Ultimately, DuPont did agree to sell the subsidiary to a third party in a deal finalized in May 2004. It was later revealed that DuPont had discussed a possible sale of the subsidiary as early as June 2002. According to the employees, their pensions, pay, and benefits were negatively affected by the sale. Subsequently, they brought state law claims alleging that DuPont fraudulently misrepresented that the subsidiary would not be sold and that they relied on those misrepresentations and suffered damages as a result. The district court granted summary judgment to DuPont on the employees’ claims, concluding that they were at-will employees when they worked for DuPont, so they were unable to assert fraud claims under Texas law. This appeal ensued.

At-will employment. At-will employees in Texas are precluded from bringing fraud claims against their employer for loss of their employment. Thus, the question is whether the employees’ employment at DuPont was sufficiently non-at-will under Texas law to support fraud claims. With respect to covered employees, the Fifth Circuit first noted that employment in Texas is presumed to be at-will. To overcome the presumption, it must be shown that an employer unequivocally indicated a definite intent to be bound not to terminate employees except under clearly specified circumstances. The employees covered by the CBA argued that they were not at-will when they worked for DuPont because the CBA contained a seniority system and it provided that they could be discharged only for just cause.

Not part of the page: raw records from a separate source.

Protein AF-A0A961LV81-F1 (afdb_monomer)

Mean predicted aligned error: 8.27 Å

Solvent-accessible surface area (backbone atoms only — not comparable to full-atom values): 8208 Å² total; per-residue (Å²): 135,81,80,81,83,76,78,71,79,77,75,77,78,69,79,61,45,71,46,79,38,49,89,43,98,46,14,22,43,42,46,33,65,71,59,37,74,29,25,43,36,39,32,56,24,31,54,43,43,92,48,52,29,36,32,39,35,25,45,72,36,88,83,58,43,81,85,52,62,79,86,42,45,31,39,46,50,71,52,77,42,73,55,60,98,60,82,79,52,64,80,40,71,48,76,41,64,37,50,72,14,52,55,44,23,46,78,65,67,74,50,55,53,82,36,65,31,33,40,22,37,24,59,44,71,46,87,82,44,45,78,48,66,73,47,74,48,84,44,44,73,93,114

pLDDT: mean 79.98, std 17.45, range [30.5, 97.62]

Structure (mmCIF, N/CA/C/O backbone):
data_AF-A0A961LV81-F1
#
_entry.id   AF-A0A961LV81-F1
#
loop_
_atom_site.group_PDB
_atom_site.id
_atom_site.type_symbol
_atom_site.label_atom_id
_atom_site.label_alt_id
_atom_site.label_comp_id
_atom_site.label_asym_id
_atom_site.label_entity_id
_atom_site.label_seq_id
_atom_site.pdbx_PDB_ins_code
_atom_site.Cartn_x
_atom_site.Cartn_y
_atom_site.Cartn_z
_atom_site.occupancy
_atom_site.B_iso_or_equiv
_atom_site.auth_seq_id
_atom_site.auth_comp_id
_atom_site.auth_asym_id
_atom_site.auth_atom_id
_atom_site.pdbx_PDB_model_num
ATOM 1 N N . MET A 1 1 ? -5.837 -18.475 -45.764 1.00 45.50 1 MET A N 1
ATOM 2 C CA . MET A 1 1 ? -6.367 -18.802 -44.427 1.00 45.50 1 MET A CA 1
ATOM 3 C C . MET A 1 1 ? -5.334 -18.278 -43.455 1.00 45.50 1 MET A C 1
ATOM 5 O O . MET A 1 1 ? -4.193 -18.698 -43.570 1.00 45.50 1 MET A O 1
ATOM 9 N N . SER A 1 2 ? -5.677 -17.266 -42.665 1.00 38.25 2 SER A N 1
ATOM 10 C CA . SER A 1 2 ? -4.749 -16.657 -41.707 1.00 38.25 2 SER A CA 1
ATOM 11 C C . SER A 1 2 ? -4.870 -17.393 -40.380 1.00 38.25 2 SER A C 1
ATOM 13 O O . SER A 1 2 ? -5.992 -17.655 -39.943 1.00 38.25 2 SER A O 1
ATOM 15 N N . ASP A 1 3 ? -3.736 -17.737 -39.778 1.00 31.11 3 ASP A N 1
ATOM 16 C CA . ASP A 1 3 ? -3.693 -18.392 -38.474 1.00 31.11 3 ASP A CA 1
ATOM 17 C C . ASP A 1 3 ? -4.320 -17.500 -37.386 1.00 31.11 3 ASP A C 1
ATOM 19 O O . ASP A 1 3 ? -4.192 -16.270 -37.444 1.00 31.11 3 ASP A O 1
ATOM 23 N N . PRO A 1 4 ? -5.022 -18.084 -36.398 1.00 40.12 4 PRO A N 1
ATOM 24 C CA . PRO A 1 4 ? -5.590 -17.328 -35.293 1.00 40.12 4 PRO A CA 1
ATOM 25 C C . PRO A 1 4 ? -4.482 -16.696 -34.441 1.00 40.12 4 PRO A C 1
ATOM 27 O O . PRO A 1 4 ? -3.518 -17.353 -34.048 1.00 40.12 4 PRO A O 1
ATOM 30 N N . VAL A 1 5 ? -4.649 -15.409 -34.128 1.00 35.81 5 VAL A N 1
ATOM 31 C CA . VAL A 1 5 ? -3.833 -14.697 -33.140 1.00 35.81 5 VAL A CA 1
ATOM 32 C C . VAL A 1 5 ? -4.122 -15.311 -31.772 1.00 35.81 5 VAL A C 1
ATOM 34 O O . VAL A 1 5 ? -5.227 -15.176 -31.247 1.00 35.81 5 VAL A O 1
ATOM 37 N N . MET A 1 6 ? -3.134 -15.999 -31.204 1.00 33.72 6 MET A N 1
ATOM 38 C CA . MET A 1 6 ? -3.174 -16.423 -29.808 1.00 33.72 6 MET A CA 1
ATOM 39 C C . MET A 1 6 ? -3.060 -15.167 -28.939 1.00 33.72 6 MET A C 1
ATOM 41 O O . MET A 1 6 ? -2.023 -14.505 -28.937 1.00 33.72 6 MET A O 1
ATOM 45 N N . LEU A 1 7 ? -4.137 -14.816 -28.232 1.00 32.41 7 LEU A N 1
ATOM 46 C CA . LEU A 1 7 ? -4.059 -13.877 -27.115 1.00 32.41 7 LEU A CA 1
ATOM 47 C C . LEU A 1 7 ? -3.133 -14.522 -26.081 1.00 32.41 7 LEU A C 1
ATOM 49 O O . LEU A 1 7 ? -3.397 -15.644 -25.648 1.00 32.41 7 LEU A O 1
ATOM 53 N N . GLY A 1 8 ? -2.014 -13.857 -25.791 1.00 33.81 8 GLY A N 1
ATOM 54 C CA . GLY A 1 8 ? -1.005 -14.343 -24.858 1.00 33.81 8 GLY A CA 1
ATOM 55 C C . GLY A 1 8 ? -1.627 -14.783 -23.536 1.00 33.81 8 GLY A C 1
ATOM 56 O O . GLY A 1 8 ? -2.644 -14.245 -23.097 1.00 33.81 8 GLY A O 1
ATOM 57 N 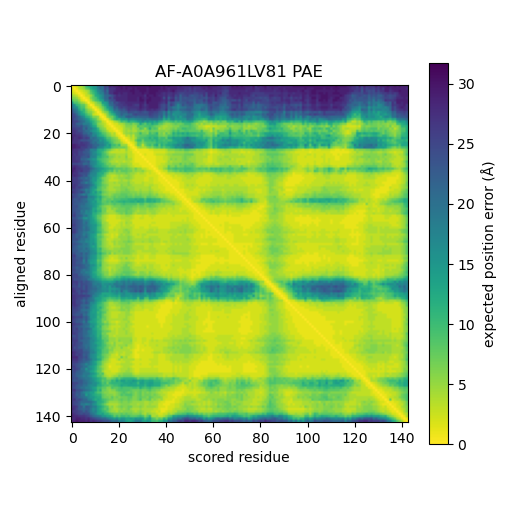N . GLU A 1 9 ? -1.015 -15.801 -22.939 1.00 30.50 9 GLU A N 1
ATOM 58 C CA . GLU A 1 9 ? -1.296 -16.252 -21.579 1.00 30.50 9 GLU A CA 1
ATOM 59 C C . GLU A 1 9 ? -1.362 -15.025 -20.656 1.00 30.50 9 GLU A C 1
ATOM 61 O O . GLU A 1 9 ? -0.491 -14.158 -20.738 1.00 30.50 9 GLU A O 1
ATOM 66 N N . ALA A 1 10 ? -2.413 -14.909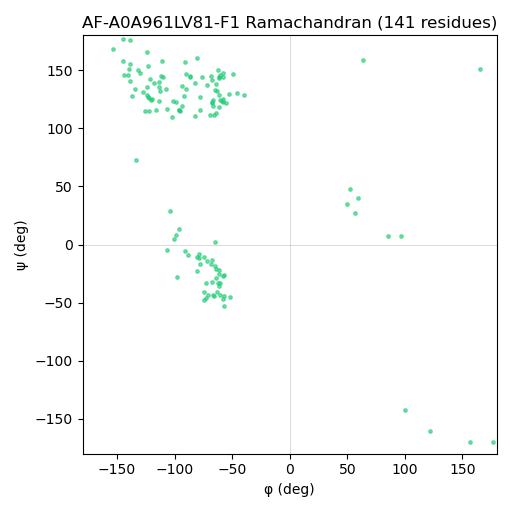 -19.835 1.00 33.62 10 ALA A N 1
ATOM 67 C CA . ALA A 1 10 ? -2.521 -13.805 -18.887 1.00 33.62 10 ALA A CA 1
ATOM 68 C C . ALA A 1 10 ? -1.231 -13.739 -18.060 1.00 33.62 10 ALA A C 1
ATOM 70 O O . ALA A 1 10 ? -0.790 -14.768 -17.537 1.00 33.62 10 ALA A O 1
ATOM 71 N N . ALA A 1 11 ? -0.635 -12.547 -17.983 1.00 37.66 11 ALA A N 1
ATOM 72 C CA . ALA A 1 11 ? 0.539 -12.264 -17.173 1.00 37.66 11 ALA A CA 1
ATOM 73 C C . ALA A 1 11 ? 0.424 -12.984 -15.828 1.00 37.66 11 ALA A C 1
ATOM 75 O O . ALA A 1 11 ? -0.607 -12.882 -15.153 1.00 37.66 11 ALA A O 1
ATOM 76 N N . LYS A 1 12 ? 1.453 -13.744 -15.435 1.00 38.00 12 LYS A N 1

The Fifth Circuit did not find any Texas Supreme Court opinion addressing the question of whether a CBA that limits an employer’s ability to discharge its employees, but can be cancelled with notice, alters the at-will presumption. However, Texas appellate courts have held that employment agreements that limit the employer’s ability to discharge for just cause, but allow the employer to terminate the agreement at anytime with notice, creates an at-will employment relationship. Thus, the Fifth Circuit deferred to the Texas appellate courts and concluded that the 60-day termination clause in the CBA rendered the covered employees’ employment status with DuPont as at-will for purposes of Texas law.

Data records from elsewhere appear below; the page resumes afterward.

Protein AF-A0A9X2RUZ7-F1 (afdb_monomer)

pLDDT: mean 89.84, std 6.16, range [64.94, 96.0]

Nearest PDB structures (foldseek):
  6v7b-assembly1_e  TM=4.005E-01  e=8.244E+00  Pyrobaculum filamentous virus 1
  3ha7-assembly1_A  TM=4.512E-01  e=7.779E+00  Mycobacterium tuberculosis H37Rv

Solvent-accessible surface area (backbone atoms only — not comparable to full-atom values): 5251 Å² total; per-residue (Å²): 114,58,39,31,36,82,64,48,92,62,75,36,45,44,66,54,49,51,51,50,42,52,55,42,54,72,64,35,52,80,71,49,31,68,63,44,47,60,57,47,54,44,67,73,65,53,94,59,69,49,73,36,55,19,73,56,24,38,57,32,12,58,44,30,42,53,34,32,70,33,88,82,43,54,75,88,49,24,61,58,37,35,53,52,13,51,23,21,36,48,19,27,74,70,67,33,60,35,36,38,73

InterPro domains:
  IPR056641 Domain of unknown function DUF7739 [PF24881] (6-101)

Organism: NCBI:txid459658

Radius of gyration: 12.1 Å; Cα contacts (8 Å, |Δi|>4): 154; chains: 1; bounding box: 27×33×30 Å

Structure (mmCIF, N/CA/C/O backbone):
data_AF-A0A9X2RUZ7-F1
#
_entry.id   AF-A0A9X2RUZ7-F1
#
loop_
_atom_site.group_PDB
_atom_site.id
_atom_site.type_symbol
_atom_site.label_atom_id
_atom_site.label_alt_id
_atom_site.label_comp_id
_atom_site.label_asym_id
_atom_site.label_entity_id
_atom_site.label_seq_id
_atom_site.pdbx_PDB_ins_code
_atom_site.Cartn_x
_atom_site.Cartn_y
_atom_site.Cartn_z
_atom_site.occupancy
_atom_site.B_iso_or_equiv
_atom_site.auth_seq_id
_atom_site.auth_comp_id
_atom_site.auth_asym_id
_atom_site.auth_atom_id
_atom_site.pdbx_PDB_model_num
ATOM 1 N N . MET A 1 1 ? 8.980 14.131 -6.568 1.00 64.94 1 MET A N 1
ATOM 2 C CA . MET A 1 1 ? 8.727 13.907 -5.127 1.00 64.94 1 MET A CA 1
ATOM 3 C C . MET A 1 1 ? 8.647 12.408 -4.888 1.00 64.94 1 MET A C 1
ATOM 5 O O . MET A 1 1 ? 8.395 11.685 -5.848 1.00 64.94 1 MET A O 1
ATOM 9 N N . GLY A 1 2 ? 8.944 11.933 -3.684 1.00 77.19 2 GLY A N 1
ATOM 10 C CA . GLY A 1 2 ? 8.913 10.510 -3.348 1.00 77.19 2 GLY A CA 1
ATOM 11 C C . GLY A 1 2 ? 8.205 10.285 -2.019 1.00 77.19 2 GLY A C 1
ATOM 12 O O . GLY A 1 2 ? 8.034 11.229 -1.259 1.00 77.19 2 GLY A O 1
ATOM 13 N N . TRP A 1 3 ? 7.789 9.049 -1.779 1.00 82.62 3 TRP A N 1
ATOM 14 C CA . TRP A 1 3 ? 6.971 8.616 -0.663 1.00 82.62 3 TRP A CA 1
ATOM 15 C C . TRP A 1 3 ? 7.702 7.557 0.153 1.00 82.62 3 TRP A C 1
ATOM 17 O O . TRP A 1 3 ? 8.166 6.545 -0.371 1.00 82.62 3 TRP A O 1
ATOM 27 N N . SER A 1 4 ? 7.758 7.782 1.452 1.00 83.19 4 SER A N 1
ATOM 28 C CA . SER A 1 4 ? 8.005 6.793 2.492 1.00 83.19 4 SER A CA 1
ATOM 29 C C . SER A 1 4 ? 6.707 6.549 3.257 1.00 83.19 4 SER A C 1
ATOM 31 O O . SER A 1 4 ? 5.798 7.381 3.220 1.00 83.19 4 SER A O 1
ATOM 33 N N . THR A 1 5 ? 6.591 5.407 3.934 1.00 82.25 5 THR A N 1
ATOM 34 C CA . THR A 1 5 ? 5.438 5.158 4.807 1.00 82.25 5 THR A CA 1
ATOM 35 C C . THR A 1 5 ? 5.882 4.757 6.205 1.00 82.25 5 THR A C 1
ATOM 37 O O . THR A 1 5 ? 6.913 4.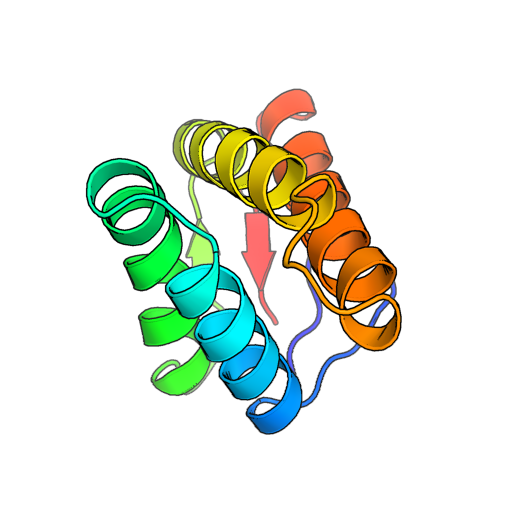106 6.348 1.00 82.25 5 THR A O 1
ATOM 40 N N . SER A 1 6 ? 5.111 5.110 7.239 1.00 76.19 6 SER A N 1
ATOM 41 C CA . SER A 1 6 ? 5.501 4.959 8.660 1.00 76.19 6 SER A CA 1
ATOM 42 C C . SER A 1 6 ? 5.902 3.542 9.101 1.00 76.19 6 SER A C 1
ATOM 44 O O . SER A 1 6 ? 6.523 3.371 10.150 1.00 76.19 6 SER A O 1
ATOM 46 N N . HIS A 1 7 ? 5.569 2.516 8.315 1.00 76.44 7 HIS A N 1
ATOM 47 C CA . HIS A 1 7 ? 5.842 1.110 8.619 1.00 76.44 7 HIS A CA 1
ATOM 48 C C . HIS A 1 7 ? 6.630 0.387 7.516 1.00 76.44 7 HIS A C 1
ATOM 50 O O . HIS A 1 7 ? 6.587 -0.843 7.443 1.00 76.44 7 HIS A O 1
ATOM 56 N N . ASP A 1 8 ? 7.355 1.139 6.683 1.00 74.12 8 ASP A N 1
ATOM 57 C CA . ASP A 1 8 ? 8.223 0.631 5.620 1.00 74.12 8 ASP A CA 1
ATOM 58 C C . ASP A 1 8 ? 9.482 1.503 5.485 1.00 74.12 8 ASP A C 1
ATOM 60 O O . ASP A 1 8 ? 9.426 2.722 5.611 1.00 74.12 8 ASP A O 1
ATOM 64 N N . THR A 1 9 ? 10.631 0.889 5.205 1.00 70.69 9 THR A N 1
ATOM 65 C CA . THR A 1 9 ? 11.885 1.613 4.931 1.00 70.69 9 THR A CA 1
ATOM 66 C C . THR A 1 9 ? 12.063 1.948 3.450 1.00 70.69 9 THR A C 1
ATOM 68 O O . THR A 1 9 ? 13.050 2.579 3.074 1.00 70.69 9 THR A O 1
ATOM 71 N N . THR A 1 10 ? 11.139 1.510 2.595 1.00 76.62 10 THR A N 1
ATOM 72 C CA . THR A 1 10 ? 11.201 1.714 1.147 1.00 76.62 10 THR A CA 1
ATOM 73 C C . THR A 1 10 ? 10.767 3.129 0.779 1.00 76.62 10 THR A C 1
ATOM 75 O O . THR A 1 10 ? 9.610 3.513 0.965 1.00 76.62 10 THR A O 1
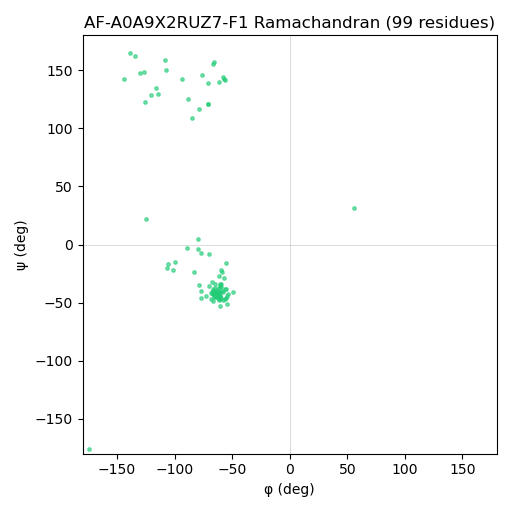ATOM 78 N N . HIS A 1 11 ? 11.699 3.899 0.217 1.00 78.38 11 HIS A N 1
ATOM 79 C CA . HIS A 1 11 ? 11.400 5.177 -0.417 1.00 78.38 11 HIS A CA 1
ATOM 80 C C . HIS A 1 11 ? 11.057 4.955 -1.892 1.00 78.38 11 HIS A C 1
ATOM 82 O O . HIS A 1 11 ? 11.844 4.371 -2.637 1.00 78.38 11 HIS A O 1
ATOM 88 N N . ARG A 1 12 ? 9.890 5.433 -2.318 1.00 81.94 12 ARG A N 1
ATOM 89 C CA . ARG A 1 12 ? 9.347 5.234 -3.667 1.00 81.94 12 ARG A CA 1
ATOM 90 C C . ARG A 1 12 ? 9.230 6.568 -4.375 1.00 81.94 12 ARG A C 1
ATOM 92 O O . ARG A 1 12 ? 8.720 7.514 -3.794 1.00 81.94 12 ARG A O 1
ATOM 99 N N . SER A 1 13 ? 9.646 6.680 -5.631 1.00 83.44 13 SER A N 1
ATOM 100 C CA . SER A 1 13 ? 9.336 7.893 -6.399 1.00 83.44 13 SER A CA 1
ATOM 101 C C . SER A 1 13 ? 7.824 8.000 -6.652 1.00 83.44 13 SER A C 1
ATOM 103 O O . SER A 1 13 ? 7.111 6.995 -6.663 1.00 83.44 13 SER A O 1
ATOM 105 N N . ALA A 1 14 ? 7.316 9.215 -6.870 1.00 81.38 14 ALA A N 1
ATOM 106 C CA . ALA A 1 14 ? 5.921 9.416 -7.272 1.00 81.38 14 ALA A CA 1
ATOM 107 C C . ALA A 1 14 ? 5.582 8.638 -8.557 1.00 81.38 14 ALA A C 1
ATOM 109 O O . ALA A 1 14 ? 4.522 8.020 -8.630 1.00 81.38 14 ALA A O 1
ATOM 110 N N . ASP A 1 15 ? 6.519 8.580 -9.511 1.00 86.12 15 ASP A N 1
ATOM 111 C CA . ASP A 1 15 ? 6.375 7.789 -10.738 1.00 86.12 15 ASP A CA 1
ATOM 112 C C . ASP A 1 15 ? 6.239 6.294 -10.428 1.00 86.12 15 ASP A C 1
ATOM 114 O O . ASP A 1 15 ? 5.341 5.639 -10.952 1.00 86.12 15 ASP A O 1
ATOM 118 N N . ALA A 1 16 ? 7.045 5.762 -9.501 1.00 86.75 16 ALA A N 1
ATOM 119 C CA . ALA A 1 16 ? 6.935 4.368 -9.078 1.00 86.75 16 ALA A CA 1
ATOM 120 C C . ALA A 1 16 ? 5.576 4.078 -8.421 1.00 86.75 16 ALA A C 1
ATOM 122 O O . ALA A 1 16 ? 4.957 3.060 -8.715 1.00 86.75 16 ALA A O 1
ATOM 123 N N . ILE A 1 17 ? 5.058 4.983 -7.581 1.00 88.38 17 ILE A N 1
ATOM 124 C CA . ILE A 1 17 ? 3.710 4.843 -7.002 1.00 88.38 17 ILE A CA 1
ATOM 125 C C . ILE A 1 17 ? 2.626 4.879 -8.083 1.00 88.38 17 ILE A C 1
ATOM 127 O O . ILE A 1 17 ? 1.656 4.119 -8.012 1.00 88.38 17 ILE A O 1
ATOM 131 N N . GLN A 1 18 ? 2.782 5.733 -9.094 1.00 89.19 18 GLN A N 1
ATOM 132 C CA . GLN A 1 18 ? 1.855 5.797 -10.216 1.00 89.19 18 GLN A CA 1
ATOM 133 C C . GLN A 1 18 ? 1.880 4.500 -11.036 1.00 89.19 18 GLN A C 1
ATOM 135 O O . GLN A 1 18 ? 0.816 3.971 -11.364 1.00 89.19 18 GLN A O 1
ATOM 140 N N . GLU A 1 19 ? 3.063 3.965 -11.332 1.00 91.31 19 GLU A N 1
ATOM 141 C CA . GLU A 1 19 ? 3.229 2.690 -12.034 1.00 91.31 19 GLU A CA 1
ATOM 142 C C . GLU A 1 19 ? 2.629 1.530 -11.231 1.00 91.31 19 GLU A C 1
ATOM 144 O O . GLU A 1 19 ? 1.832 0.763 -11.775 1.00 91.31 19 GLU A O 1
ATOM 149 N N . VAL A 1 20 ? 2.887 1.457 -9.920 1.00 90.88 20 VAL A N 1
ATOM 150 C CA . VAL A 1 20 ? 2.241 0.489 -9.015 1.00 90.88 20 VAL A CA 1
ATOM 151 C C . VAL A 1 20 ? 0.718 0.607 -9.094 1.00 90.88 20 VAL A C 1
ATOM 153 O O . VAL A 1 20 ? 0.027 -0.400 -9.254 1.00 90.88 20 VAL A O 1
ATOM 156 N N . GLY A 1 21 ? 0.181 1.829 -9.050 1.00 92.00 21 GLY A N 1
ATOM 157 C CA . GLY A 1 21 ? -1.252 2.076 -9.190 1.00 92.00 21 GLY A CA 1
ATOM 158 C C . GLY A 1 21 ? -1.824 1.548 -10.508 1.00 92.00 21 GLY A C 1
ATOM 159 O O . GLY A 1 21 ? -2.893 0.940 -10.508 1.00 92.00 21 GLY A O 1
ATOM 160 N N . GLN A 1 22 ? -1.108 1.712 -11.623 1.00 93.31 22 GLN A N 1
ATOM 161 C CA . GLN A 1 22 ? -1.518 1.184 -12.930 1.00 93.31 22 GLN A CA 1
ATOM 162 C C . GLN A 1 22 ? -1.522 -0.349 -12.963 1.00 93.31 22 GLN A C 1
ATOM 164 O O . GLN A 1 22 ? -2.467 -0.948 -13.480 1.00 93.31 22 GLN A O 1
ATOM 169 N N . GLN A 1 23 ? -0.509 -0.995 -12.380 1.00 93.44 23 GLN A N 1
ATOM 170 C CA . GLN A 1 23 ? -0.440 -2.459 -12.317 1.00 93.44 23 GLN A CA 1
ATOM 171 C C . GLN A 1 23 ? -1.549 -3.036 -11.437 1.00 93.44 23 GLN A C 1
ATOM 173 O O . GLN A 1 23 ? -2.218 -3.996 -11.819 1.00 93.44 23 GLN A O 1
ATOM 178 N N . VAL A 1 24 ? -1.810 -2.408 -10.288 1.00 91.88 24 VAL A N 1
ATOM 179 C CA . VAL A 1 24 ? -2.920 -2.792 -9.411 1.00 91.88 24 VAL A CA 1
ATOM 180 C C . VAL A 1 24 ? -4.260 -2.589 -10.121 1.00 91.88 24 VAL A C 1
ATOM 182 O O . VAL A 1 24 ? -5.100 -3.482 -10.063 1.00 91.88 24 VAL A O 1
ATOM 185 N N . ALA A 1 25 ? -4.457 -1.487 -10.851 1.00 93.75 25 ALA A N 1
ATOM 186 C CA . ALA A 1 25 ? -5.671 -1.258 -11.639 1.00 93.75 25 ALA A CA 1
ATOM 187 C C . ALA A 1 25 ? -5.892 -2.324 -12.722 1.00 93.75 25 ALA A C 1
ATOM 189 O O . ALA A 1 25 ? -7.034 -2.673 -13.014 1.00 93.75 25 ALA A O 1
ATOM 190 N N . HIS A 1 26 ? -4.810 -2.841 -13.308 1.00 93.00 26 HIS A N 1
ATOM 191 C CA . HIS A 1 26 ? -4.876 -3.864 -14.346 1.00 93.00 26 HIS A CA 1
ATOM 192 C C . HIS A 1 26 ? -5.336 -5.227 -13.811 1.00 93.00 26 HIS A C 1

Noncovered employees. The noncovered employees argued that DuPont made oral agreements restricting its ability to terminate their employment and that these agreements were sufficient to modify their at-will status. Specifically, the employees alleged that DuPont agreed: (1) not to terminate their employment without cause; (2) to adhere to a progressive discipline policy before their employment was terminated; and (3) to provide seniority rights that protected their employment in the event of layoffs.

Here, the Fifth Circuit concluded that the Texas Supreme Court’s ruling in Montgomery County Hosp Dist v Brown makes clear that while an oral agreement can modify an employee’s at-will employment status, to do so, the employer must unequivocally indicate its “definite intent to be bound not to terminate the employee except under clearly specified circumstances.” In this instance, the employees failed to offer any information as to the context of the agreements or the specific language that was used. Nor did they explain when the agreements were made, who they were made with, or whether the person making the agreement had the authority to do so. Consequently, the appeals court determined that the noncovered employees were at-will employees when they worked for DuPont and could not bring fraud claims against the company for loss of their employment.